- _What the exercise asks_:
Once you find the line with "ATOM 9 N N ." in the entries below, return exactly every line from it through the line with "ATOM 21 N N".

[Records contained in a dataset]
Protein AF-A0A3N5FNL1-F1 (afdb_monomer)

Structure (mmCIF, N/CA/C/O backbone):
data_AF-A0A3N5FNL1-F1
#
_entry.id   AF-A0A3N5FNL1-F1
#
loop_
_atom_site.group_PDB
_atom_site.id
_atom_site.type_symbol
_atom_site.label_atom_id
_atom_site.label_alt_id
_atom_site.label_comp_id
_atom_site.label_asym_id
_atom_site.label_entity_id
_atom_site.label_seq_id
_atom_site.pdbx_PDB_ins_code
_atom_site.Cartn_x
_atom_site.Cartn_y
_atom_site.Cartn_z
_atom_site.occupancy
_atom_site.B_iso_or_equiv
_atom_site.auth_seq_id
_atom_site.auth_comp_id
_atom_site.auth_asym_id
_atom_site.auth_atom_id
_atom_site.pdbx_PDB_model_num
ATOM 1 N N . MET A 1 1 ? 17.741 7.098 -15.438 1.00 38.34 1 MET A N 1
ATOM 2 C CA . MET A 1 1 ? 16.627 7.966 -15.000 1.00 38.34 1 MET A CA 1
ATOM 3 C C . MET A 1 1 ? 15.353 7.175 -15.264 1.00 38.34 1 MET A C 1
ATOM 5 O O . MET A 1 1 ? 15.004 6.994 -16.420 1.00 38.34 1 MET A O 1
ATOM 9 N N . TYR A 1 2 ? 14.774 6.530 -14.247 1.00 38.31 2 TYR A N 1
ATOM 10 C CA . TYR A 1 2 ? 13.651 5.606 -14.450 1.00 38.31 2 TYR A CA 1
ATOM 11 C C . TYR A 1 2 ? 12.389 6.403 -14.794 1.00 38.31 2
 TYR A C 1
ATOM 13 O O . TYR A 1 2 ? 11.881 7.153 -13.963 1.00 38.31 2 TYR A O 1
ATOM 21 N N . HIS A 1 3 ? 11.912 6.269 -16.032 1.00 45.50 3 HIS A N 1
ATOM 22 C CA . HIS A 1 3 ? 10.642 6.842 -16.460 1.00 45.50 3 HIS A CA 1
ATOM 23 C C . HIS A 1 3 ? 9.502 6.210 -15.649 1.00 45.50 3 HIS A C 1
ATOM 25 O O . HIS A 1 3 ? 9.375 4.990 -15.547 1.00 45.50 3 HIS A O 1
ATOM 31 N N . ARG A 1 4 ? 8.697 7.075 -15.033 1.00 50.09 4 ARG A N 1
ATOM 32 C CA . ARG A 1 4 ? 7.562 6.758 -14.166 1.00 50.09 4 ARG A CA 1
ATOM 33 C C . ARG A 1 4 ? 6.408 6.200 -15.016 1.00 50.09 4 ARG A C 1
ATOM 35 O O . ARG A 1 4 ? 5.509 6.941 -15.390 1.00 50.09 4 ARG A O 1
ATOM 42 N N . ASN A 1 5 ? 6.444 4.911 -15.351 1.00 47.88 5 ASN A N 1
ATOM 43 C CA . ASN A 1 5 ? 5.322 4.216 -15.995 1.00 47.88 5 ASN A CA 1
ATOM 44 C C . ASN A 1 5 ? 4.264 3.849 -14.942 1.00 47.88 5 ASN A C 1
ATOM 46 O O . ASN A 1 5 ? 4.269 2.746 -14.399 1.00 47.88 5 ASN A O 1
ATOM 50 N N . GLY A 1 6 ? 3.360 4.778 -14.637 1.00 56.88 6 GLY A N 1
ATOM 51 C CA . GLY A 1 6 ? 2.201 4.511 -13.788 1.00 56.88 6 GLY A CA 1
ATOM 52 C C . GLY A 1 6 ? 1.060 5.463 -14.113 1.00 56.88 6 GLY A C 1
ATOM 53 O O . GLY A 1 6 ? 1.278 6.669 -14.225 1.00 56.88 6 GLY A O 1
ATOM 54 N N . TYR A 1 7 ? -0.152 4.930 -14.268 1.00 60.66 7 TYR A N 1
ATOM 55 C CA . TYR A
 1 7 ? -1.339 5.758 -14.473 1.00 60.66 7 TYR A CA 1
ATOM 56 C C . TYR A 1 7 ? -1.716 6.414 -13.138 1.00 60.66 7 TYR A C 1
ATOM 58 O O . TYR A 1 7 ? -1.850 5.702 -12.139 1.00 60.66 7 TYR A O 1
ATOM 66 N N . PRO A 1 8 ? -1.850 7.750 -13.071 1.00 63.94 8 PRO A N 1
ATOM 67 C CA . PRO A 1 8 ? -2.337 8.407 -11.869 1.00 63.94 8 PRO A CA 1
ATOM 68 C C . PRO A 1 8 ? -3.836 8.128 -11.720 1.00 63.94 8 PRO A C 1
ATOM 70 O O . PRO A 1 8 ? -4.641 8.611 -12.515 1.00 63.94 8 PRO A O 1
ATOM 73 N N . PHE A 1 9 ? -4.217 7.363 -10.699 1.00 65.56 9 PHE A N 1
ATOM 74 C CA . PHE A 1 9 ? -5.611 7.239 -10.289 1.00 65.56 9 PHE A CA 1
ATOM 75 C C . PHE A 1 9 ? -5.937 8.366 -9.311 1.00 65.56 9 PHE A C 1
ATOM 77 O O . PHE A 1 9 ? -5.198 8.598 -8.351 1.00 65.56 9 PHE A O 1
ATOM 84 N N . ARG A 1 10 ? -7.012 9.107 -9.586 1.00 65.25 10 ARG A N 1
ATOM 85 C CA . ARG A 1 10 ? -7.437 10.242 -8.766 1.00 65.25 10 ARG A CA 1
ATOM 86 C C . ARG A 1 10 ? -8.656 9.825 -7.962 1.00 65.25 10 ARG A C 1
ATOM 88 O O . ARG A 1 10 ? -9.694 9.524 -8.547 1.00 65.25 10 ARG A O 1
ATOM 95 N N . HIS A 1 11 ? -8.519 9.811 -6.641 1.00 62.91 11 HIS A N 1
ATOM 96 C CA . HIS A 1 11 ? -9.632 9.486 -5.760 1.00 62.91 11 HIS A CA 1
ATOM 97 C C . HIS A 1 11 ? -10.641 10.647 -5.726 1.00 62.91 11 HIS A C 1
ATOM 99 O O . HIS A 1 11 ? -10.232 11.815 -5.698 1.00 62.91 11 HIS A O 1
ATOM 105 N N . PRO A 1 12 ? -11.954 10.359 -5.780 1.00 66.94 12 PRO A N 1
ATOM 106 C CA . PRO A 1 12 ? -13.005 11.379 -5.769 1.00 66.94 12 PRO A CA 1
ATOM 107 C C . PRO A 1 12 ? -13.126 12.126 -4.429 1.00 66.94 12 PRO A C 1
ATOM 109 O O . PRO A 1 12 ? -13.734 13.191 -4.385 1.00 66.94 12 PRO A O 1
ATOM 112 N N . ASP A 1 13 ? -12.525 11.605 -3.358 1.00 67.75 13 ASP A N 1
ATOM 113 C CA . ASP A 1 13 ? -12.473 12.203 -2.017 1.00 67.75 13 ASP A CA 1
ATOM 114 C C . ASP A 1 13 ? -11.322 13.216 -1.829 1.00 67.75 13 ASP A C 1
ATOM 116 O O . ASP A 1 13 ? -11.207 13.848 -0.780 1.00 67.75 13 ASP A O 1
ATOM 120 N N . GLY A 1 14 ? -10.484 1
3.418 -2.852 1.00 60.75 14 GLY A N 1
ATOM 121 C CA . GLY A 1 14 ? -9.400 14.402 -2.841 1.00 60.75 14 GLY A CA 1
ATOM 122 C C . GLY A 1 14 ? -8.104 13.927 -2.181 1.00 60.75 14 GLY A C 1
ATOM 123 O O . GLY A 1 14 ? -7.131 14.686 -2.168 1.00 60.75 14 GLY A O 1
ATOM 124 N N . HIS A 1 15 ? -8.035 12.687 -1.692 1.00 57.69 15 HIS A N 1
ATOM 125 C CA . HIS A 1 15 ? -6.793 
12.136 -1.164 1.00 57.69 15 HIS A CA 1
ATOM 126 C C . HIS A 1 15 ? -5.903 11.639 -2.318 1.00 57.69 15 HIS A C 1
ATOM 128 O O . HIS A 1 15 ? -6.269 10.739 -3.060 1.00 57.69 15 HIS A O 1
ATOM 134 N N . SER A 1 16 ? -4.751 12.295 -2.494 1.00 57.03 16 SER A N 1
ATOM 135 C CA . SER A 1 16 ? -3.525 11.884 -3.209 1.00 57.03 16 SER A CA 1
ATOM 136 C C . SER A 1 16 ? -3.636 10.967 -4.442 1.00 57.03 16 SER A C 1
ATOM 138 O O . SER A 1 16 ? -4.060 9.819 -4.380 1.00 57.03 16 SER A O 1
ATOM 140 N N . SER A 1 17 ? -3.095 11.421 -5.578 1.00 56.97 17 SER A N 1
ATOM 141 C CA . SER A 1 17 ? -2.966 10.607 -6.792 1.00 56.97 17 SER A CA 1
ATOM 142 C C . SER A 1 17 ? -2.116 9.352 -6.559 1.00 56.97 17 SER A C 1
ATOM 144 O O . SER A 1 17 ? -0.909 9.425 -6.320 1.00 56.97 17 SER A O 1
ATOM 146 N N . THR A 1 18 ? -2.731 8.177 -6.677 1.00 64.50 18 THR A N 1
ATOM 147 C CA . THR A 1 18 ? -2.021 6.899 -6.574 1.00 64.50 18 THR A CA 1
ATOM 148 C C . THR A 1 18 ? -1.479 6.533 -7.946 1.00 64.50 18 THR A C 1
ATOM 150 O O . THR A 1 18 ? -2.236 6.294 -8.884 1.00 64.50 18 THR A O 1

- _Exercise response_:
ATOM 9 N N . TYR A 1 2 ? 14.774 6.530 -14.247 1.00 38.31 2 TYR A N 1
ATOM 10 C CA . TYR A 1 2 ? 13.651 5.606 -14.450 1.00 38.31 2 TYR A CA 1
ATOM 11 C C . TYR A 1 2 ? 12.389 6.403 -14.794 1.00 38.31 2
 TYR A C 1
ATOM 13 O O . TYR A 1 2 ? 11.881 7.153 -13.963 1.00 38.31 2 TYR A O 1
ATOM 21 N N . HIS A 1 3 ? 11.912 6.269 -16.032 1.00 45.50 3 HIS A N 1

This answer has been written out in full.